In [1]:
# Render plots inline
%matplotlib inline

In [2]:
import pandas as pd
import matplotlib.pyplot as plt
import numpy as np
import random as rand
import json
from mlflow import log_metric, log_param, log_artifact
# adjust dimensions of plot area to make it look better
plt.rcParams['figure.figsize'] = (15, 5)

In [3]:
def make_df(csv_path):
    """
    Generates a pandas DataFrame for the
    data given in the csv file specified
    by the 'csv_path'.

    Argument:
        csv_path - specifies path to desired csv file
    Returns:
        pandas DataFrame with data from csv file specified in csv_path

    """
    return pd.read_csv(csv_path, header=None, names=['x', 'y'], index_col=False)

In [4]:
def make_data_matrix(x_values, degree):
    """
    Generates a N x (degree+1) dimension
    matrix from the input values (x values)
    of the given dataset. The ith feature (column)
    in the matrix (i=0 to degree+1 (exclusive))
    is - the N input points raised to the power i.

    Arguments:
        x_values - list containing the input data points
        degree - desired degree of the polynomial
    Returns:
        An Nx(degree+1) matrix where ith feature/column
        is the N data points raised to the power i
    """
    X_data = []
    for x_val in x_values:
        col = []
        for power in range(degree+1):
            col.append(x_val ** power)
        X_data.append(col)
    X_matrix = np.array(X_data)
    return X_matrix

In [5]:
def find_predictions(data_matrix, params_vector):
    """
    Gives a Nx1 vector where each entry is the predicted
    value for y, which is calculated using the parameters vector
    obtained from the find_params_vector() method and a row/example
    from the data matrix.

    Arguments:
        data_matrix - matrix generated by the make_data_matrix()
                        method using the input data points - An 
                        Nx(degree+1) matrix where ith feature/column
                        is the N data points raised to the power i
        params_vector - vector containing the values for the parameters that
                        minimize the error function (i.e. solution obtained for w*)
                        from the find_params_vector() method
    """
    return np.array([row.dot(params_vector) for row in data_matrix])

In [6]:
def find_params_over_epochs(step_size, data_x, data_y, num_examples, proportion):
    w0 = 0
    w1 = 0
    stop = False
    count = 0
    params_over_epochs = {}
    while not stop:
        params_over_epochs[count] = [w0, w1]
        for i in range(num_examples):
            idx = rand.randint(0, num_examples-1)
            prediction = w0 + w1*data_x[idx]
            error = prediction - data_y[idx]

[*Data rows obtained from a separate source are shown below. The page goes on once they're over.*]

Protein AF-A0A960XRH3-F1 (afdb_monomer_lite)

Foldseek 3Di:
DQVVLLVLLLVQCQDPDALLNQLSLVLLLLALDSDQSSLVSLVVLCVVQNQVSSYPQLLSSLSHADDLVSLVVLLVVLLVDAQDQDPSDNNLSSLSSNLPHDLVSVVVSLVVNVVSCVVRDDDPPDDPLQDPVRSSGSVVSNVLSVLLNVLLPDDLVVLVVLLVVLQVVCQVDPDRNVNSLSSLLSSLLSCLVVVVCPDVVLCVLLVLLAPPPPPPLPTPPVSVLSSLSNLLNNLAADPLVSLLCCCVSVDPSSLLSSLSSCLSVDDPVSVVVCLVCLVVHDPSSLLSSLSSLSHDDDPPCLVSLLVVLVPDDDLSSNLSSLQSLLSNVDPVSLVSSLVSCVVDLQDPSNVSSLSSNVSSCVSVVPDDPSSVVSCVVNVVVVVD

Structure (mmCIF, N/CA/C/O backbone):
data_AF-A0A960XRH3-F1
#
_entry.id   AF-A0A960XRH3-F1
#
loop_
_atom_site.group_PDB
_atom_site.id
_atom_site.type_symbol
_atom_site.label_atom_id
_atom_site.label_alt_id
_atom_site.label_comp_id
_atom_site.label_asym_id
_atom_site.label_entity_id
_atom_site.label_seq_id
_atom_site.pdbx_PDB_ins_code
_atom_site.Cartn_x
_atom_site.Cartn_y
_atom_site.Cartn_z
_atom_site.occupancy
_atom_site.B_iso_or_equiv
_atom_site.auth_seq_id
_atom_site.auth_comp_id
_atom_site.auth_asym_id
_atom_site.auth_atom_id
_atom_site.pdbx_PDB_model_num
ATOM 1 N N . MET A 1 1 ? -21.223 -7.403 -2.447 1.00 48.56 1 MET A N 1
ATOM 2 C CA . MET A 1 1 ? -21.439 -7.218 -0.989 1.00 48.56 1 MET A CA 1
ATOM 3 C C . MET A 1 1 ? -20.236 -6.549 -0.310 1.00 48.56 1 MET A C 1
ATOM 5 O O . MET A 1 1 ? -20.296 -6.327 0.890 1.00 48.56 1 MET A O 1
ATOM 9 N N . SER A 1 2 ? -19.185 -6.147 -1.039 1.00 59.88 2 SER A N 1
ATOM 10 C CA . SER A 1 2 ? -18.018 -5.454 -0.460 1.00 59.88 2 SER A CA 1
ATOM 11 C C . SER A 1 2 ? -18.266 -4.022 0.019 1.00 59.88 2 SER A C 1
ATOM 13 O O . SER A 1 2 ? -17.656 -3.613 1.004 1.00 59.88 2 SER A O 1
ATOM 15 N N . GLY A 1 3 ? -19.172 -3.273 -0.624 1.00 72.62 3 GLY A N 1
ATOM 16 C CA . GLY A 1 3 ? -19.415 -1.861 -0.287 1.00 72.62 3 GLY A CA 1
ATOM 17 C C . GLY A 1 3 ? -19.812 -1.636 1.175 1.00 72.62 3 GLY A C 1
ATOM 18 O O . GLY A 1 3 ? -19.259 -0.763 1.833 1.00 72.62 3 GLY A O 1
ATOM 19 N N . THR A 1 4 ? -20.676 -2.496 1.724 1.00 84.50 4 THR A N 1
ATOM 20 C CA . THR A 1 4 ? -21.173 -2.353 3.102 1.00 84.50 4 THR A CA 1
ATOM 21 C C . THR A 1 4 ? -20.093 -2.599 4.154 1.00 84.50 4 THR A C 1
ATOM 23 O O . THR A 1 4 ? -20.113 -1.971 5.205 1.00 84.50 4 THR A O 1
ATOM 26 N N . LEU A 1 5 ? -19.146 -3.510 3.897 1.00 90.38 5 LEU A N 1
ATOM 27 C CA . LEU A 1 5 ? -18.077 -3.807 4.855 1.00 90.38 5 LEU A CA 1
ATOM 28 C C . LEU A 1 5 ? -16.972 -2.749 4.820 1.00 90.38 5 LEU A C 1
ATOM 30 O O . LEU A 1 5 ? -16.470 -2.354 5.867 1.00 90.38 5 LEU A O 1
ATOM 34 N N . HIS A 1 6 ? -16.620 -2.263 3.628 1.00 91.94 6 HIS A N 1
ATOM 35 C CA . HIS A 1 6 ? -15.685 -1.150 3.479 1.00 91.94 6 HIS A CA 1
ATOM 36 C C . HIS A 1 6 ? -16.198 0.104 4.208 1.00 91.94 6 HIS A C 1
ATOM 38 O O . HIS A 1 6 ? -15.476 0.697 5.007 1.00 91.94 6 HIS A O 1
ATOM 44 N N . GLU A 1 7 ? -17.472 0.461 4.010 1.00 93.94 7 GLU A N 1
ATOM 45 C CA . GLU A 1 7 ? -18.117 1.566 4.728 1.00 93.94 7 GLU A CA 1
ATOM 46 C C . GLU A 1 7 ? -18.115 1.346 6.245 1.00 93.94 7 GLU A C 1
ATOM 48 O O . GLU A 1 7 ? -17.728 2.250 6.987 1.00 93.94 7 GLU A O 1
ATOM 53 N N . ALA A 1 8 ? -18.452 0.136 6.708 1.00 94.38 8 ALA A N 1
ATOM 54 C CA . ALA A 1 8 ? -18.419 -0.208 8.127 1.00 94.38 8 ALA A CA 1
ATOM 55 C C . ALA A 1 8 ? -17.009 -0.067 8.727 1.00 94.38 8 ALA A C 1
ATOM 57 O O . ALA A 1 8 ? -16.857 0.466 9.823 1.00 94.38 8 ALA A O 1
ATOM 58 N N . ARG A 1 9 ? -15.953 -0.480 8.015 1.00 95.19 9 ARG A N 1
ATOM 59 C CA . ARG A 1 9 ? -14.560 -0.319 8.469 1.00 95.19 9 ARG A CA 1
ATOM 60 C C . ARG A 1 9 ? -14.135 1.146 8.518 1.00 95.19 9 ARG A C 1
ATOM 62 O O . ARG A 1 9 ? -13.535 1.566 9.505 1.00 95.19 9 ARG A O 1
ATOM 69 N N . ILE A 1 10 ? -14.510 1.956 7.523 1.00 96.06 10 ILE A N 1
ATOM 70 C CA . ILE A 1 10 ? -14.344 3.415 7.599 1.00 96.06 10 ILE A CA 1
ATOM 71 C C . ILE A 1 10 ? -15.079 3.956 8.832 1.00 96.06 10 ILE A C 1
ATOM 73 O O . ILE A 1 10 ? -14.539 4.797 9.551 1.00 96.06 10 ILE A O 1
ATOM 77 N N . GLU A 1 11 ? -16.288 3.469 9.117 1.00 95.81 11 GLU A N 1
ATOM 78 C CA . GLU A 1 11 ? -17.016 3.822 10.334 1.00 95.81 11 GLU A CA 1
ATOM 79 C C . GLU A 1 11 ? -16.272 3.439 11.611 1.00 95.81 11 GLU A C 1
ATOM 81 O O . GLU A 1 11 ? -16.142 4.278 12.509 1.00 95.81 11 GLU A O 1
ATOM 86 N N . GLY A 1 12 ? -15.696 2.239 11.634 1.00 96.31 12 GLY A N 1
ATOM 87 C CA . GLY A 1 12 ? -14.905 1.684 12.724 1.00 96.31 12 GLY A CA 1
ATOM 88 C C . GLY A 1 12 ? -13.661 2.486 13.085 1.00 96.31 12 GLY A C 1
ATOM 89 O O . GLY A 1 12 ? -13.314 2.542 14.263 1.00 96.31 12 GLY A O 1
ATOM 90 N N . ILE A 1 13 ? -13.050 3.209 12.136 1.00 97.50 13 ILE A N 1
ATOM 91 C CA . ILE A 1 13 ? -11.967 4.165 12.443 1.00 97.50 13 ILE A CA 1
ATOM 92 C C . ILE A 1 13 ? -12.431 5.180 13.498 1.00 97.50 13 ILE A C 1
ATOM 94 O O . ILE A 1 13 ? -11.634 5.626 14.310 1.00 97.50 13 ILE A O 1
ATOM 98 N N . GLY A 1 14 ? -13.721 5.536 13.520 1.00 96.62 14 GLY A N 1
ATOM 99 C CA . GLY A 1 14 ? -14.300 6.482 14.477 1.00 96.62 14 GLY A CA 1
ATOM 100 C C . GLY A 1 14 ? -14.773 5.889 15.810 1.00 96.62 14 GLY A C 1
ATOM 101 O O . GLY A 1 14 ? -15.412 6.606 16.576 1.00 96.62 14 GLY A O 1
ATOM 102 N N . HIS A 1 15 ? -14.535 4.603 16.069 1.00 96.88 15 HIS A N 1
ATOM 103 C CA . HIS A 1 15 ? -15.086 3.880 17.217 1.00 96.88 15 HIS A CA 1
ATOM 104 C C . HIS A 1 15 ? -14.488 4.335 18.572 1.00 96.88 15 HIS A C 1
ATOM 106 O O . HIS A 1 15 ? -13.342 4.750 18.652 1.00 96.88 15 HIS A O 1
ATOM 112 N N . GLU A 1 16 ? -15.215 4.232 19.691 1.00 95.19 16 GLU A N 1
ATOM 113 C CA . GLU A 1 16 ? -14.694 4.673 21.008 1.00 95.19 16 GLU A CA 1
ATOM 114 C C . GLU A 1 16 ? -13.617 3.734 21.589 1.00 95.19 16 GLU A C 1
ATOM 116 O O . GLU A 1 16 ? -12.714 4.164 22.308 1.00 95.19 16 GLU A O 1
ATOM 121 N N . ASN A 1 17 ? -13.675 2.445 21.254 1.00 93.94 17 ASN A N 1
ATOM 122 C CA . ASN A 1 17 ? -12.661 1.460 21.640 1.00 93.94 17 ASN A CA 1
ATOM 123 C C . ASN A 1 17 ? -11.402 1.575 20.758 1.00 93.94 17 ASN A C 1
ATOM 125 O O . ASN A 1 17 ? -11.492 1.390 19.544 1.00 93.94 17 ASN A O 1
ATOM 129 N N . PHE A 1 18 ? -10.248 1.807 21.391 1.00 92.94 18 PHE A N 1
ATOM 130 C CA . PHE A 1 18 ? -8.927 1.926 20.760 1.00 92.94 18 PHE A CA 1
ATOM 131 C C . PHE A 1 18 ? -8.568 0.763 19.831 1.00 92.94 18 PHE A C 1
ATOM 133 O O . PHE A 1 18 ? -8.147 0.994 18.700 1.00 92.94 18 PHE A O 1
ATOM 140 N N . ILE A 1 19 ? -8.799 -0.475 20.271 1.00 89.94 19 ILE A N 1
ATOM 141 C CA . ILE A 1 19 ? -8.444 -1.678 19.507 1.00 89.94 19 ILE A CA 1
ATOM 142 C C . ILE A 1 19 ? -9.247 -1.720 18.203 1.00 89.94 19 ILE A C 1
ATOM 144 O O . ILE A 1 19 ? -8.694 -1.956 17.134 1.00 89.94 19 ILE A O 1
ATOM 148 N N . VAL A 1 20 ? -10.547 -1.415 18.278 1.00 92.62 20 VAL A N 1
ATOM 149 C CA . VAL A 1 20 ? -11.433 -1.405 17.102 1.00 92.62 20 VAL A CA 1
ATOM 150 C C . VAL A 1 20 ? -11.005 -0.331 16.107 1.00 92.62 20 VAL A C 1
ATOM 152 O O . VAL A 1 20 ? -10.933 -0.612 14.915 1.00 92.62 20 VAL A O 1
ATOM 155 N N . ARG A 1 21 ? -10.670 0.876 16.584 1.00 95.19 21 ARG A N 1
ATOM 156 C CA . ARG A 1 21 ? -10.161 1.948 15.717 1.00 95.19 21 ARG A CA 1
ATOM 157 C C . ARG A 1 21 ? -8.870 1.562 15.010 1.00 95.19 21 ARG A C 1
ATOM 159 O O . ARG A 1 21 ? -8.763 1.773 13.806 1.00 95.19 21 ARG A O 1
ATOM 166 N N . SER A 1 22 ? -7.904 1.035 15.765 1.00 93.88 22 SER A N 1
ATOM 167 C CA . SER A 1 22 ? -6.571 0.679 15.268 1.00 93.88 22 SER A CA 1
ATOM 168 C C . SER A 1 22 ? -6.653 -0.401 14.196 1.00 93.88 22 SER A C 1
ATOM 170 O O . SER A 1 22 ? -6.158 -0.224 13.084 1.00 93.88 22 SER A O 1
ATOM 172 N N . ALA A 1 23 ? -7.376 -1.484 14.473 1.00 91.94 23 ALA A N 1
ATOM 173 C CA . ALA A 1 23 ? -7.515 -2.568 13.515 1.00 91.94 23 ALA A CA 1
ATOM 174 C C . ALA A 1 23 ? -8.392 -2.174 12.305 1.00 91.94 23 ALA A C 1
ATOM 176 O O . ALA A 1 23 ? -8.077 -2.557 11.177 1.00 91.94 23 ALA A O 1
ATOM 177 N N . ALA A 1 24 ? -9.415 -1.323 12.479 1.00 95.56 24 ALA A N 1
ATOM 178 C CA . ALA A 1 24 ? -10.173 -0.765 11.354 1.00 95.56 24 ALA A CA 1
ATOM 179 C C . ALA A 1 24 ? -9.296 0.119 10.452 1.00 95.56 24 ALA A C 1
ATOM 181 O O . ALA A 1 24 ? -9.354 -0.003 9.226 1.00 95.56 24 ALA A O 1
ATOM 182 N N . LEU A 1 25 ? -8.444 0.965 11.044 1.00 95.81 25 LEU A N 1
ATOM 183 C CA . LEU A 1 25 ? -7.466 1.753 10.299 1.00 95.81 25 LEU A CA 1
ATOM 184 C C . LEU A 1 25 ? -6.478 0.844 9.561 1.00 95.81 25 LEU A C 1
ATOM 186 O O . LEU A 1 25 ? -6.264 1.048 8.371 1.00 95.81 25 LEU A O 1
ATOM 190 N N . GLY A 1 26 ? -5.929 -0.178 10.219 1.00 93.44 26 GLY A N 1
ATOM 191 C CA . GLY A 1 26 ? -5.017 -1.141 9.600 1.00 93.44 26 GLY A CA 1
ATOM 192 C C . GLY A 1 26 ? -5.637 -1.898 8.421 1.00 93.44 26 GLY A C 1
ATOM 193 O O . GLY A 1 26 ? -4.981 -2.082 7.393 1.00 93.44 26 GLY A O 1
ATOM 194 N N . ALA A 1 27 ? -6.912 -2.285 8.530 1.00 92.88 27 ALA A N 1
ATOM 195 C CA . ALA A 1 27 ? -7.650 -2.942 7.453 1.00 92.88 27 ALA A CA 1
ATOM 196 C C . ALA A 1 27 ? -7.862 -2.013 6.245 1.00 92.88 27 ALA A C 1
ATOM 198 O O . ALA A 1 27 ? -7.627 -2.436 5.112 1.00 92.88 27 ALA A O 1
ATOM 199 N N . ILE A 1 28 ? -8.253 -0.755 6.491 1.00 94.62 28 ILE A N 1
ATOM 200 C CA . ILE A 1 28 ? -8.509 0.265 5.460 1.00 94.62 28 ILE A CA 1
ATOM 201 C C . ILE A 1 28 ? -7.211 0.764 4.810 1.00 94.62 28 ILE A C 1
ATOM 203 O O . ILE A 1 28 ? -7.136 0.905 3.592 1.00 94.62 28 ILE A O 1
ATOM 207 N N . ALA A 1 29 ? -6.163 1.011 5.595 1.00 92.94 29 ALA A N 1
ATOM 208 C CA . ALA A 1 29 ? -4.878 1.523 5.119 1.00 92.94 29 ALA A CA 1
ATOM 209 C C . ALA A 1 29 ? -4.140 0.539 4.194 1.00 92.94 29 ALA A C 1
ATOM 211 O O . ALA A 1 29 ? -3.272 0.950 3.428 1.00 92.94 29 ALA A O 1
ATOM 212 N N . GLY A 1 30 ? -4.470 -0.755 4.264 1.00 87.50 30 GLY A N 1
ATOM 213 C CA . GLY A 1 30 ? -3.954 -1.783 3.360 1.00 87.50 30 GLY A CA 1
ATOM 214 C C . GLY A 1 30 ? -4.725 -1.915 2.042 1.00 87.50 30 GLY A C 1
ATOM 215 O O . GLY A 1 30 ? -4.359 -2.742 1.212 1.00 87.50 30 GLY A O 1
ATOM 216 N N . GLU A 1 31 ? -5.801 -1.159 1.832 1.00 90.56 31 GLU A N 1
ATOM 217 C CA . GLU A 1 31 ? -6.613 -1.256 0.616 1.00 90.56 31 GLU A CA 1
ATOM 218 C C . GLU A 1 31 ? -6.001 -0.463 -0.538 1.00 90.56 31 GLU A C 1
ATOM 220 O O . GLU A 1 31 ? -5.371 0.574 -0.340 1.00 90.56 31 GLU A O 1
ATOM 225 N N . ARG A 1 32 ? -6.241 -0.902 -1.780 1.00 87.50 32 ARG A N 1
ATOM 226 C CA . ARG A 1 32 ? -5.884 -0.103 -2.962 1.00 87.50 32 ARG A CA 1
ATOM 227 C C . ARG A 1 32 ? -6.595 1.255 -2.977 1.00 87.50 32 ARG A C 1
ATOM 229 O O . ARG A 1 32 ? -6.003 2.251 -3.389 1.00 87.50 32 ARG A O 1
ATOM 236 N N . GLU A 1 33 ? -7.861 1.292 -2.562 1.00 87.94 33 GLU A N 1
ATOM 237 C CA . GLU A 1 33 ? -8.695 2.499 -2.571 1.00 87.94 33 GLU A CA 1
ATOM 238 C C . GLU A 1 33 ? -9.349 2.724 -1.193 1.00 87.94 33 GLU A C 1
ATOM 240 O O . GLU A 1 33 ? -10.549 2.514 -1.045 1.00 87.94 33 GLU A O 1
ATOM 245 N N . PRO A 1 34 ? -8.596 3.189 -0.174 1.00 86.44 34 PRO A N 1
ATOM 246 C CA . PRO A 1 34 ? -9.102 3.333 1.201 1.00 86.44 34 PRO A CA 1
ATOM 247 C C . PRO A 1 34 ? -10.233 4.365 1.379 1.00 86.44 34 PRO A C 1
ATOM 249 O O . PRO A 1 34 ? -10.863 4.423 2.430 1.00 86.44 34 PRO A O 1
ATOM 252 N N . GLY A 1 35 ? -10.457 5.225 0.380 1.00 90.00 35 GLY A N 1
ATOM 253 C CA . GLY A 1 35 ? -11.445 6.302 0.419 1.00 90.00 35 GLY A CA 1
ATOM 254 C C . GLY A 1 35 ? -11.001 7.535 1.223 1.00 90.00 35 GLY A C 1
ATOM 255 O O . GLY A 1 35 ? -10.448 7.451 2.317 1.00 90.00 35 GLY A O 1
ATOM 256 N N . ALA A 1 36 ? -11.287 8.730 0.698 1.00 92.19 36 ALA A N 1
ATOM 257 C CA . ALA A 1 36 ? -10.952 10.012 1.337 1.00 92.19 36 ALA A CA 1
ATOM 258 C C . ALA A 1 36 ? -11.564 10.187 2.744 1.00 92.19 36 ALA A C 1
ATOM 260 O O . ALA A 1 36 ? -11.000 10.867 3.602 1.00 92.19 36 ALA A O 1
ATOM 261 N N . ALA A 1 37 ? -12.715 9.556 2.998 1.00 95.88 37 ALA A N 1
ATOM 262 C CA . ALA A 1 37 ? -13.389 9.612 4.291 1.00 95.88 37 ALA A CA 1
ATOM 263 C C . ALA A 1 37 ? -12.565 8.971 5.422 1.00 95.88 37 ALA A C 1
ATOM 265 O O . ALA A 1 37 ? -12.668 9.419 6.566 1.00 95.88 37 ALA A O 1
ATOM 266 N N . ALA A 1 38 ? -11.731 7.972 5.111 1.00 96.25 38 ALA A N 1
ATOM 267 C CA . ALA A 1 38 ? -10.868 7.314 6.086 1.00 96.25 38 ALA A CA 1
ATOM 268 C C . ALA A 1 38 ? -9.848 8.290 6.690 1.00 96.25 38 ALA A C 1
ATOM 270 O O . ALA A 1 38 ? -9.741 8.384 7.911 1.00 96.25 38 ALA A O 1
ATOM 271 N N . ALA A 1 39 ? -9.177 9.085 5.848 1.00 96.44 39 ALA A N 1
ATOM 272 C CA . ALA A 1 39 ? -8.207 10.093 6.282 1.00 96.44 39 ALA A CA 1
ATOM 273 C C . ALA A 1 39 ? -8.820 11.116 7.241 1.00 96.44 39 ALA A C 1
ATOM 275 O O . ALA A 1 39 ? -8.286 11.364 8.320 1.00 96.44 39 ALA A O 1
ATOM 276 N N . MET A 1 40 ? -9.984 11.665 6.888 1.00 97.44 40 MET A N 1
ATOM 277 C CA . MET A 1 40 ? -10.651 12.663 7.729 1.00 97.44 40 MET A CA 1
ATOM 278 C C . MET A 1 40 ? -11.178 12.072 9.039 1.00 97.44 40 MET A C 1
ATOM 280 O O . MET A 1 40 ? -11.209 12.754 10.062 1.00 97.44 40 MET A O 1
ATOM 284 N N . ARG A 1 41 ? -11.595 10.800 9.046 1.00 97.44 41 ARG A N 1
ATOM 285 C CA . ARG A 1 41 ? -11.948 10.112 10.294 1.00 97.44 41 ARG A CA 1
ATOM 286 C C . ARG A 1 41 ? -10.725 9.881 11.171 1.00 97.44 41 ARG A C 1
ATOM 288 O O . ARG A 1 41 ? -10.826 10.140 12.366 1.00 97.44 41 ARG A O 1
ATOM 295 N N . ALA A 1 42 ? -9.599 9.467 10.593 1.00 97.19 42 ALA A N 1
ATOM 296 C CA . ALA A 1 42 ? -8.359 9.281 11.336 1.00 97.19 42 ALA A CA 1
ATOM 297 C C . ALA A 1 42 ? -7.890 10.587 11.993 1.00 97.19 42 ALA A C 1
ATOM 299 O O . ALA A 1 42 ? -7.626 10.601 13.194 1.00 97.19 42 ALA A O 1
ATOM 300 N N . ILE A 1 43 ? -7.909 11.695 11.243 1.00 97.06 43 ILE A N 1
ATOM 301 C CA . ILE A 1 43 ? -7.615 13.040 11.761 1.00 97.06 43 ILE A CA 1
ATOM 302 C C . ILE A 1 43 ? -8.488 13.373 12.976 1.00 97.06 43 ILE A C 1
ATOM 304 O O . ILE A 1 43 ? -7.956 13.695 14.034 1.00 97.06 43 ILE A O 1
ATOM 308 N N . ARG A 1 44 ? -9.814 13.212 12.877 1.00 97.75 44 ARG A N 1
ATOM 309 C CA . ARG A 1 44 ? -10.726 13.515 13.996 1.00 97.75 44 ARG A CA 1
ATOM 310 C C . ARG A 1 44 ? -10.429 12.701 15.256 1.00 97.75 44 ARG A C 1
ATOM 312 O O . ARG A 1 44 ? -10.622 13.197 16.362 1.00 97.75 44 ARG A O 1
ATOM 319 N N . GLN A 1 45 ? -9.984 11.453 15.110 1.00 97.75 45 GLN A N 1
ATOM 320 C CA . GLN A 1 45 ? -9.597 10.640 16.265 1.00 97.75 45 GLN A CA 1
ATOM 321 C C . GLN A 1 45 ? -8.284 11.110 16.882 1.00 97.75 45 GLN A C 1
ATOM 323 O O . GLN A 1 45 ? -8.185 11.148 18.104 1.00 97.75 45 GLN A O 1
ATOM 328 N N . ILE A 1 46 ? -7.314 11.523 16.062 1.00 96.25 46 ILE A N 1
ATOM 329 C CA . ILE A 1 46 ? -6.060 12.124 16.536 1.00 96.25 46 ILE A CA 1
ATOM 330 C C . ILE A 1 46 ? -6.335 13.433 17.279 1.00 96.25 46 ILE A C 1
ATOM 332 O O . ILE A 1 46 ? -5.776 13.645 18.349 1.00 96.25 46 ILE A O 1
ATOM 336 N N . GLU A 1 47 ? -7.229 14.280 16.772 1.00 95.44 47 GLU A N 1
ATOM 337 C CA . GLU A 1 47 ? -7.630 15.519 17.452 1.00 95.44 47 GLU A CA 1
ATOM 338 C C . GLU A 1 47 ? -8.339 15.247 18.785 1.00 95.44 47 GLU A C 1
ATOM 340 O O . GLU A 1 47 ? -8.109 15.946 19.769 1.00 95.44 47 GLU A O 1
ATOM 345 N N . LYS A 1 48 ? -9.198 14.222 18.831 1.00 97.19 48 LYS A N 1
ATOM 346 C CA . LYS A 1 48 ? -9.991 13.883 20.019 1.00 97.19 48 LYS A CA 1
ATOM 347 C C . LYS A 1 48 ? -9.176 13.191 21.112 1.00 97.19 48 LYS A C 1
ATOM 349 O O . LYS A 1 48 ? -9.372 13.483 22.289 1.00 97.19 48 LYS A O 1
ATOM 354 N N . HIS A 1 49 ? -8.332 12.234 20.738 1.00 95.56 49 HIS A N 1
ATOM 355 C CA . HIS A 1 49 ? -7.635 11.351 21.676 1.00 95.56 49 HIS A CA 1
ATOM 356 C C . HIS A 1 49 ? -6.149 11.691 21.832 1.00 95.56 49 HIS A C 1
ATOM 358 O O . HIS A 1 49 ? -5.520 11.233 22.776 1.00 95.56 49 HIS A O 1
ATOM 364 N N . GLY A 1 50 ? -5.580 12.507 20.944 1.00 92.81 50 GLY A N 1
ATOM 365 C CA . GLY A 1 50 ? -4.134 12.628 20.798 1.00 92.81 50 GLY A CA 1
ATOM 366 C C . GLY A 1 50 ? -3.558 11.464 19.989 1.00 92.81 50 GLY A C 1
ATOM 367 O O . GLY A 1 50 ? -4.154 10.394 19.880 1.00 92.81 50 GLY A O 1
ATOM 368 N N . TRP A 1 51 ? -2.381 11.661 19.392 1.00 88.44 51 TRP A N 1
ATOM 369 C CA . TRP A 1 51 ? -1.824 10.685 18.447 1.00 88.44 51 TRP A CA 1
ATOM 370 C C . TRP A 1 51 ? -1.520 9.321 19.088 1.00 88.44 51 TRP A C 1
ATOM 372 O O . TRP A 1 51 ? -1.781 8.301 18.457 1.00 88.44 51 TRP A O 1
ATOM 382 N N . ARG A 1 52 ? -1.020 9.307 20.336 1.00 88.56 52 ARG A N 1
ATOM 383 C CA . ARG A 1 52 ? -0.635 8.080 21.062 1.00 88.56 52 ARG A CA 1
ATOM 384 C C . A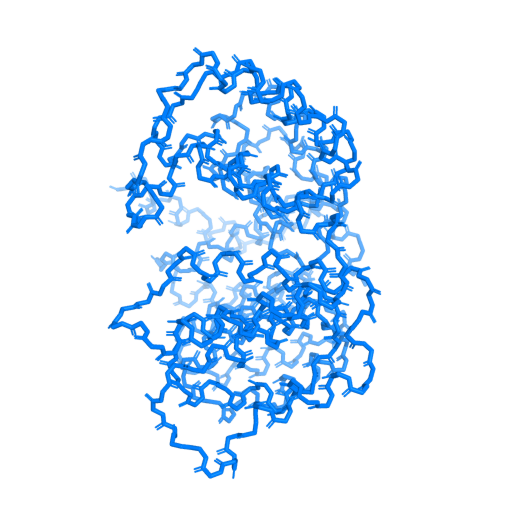RG A 1 52 ? -1.829 7.193 21.399 1.00 88.56 52 ARG A C 1
ATOM 386 O O . ARG A 1 52 ? -1.699 5.979 21.405 1.00 88.56 52 ARG A O 1
ATOM 393 N N . ASP A 1 53 ? -2.981 7.809 21.650 1.00 92.62 53 ASP A N 1
ATOM 394 C CA . ASP A 1 53 ? -4.187 7.108 22.098 1.00 92.62 53 ASP A CA 1
ATOM 395 C C . ASP A 1 53 ? -5.232 6.971 20.976 1.00 92.62 53 ASP A C 1
ATOM 397 O O . ASP A 1 53 ? -6.292 6.363 21.159 1.00 92.62 53 ASP A O 1
ATOM 401 N N . ALA A 1 54 ? -4.970 7.535 19.795 1.00 94.31 54 ALA A N 1
ATOM 402 C CA . ALA A 1 54 ? -5.843 7.396 18.636 1.00 94.31 54 ALA A CA 1
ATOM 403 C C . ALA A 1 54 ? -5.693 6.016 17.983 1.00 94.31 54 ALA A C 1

            new_w0 = w0 - step_size*error
            new_w1 = w1 - step_size*error*data_x[idx]

            diff_w0 = abs(new_w0 - w0)
            diff_w1 = abs(new_w1 - w1)
            if diff_w0 < proportion*w0 and diff_w1 < proportion*w1:
                stop = True
                break
            w0 = new_w0
            w1 = new_w1

        count += 1

    return params_over_epochs

In [7]:
def find_mse(data_matrix, params_vector, y_values):
    """
    Steps for finding the Mean Square Error - 
    1. Get the prediction values for the input
        data points based on the model found.
    2. Calculate the error vector by differencing
        the vector containing target values and 
        the vector containing the predicted values.
    3. Take the square of the errors found and sum them 
        by taking dot product of the error vector with itself.
    4. Calculate the MSE by dividing the sum of the
        squares of errors with the number of input data points.

    Arguments:
        data_matrix - matrix generated by the make_data_matrix()
                        method using the input data points - An 
                        Nx(degree+1) matrix where ith feature/column
                        is the N data points raised to the power i
        params_vector - vector containing the values for the parameters that
                        minimize the error function (i.e. solution obtained for w*)
                        from the find_params_vector() method
        y_values - list of output data points from given dataset
    Returns:
        Mean Square Error of model for given data set
    """
    y_predictions = find_predictions(data_matrix, params_vector)
    error = y_values - y_predictions
    error_square = error.dot(error)
    mse = error_square/len(y_values)
    return mse

In [8]:
def find_list_mses(data_matrix, params_over_epochs, y_values):
    params_keys = sorted(params_over_epochs.keys())
    dataset_list_mses = []
    for key in params_keys:
        params = params_over_epochs[key]
        dataset_mse = find_mse(data_matrix, params, y_values)
        dataset_list_mses.append(dataset_mse)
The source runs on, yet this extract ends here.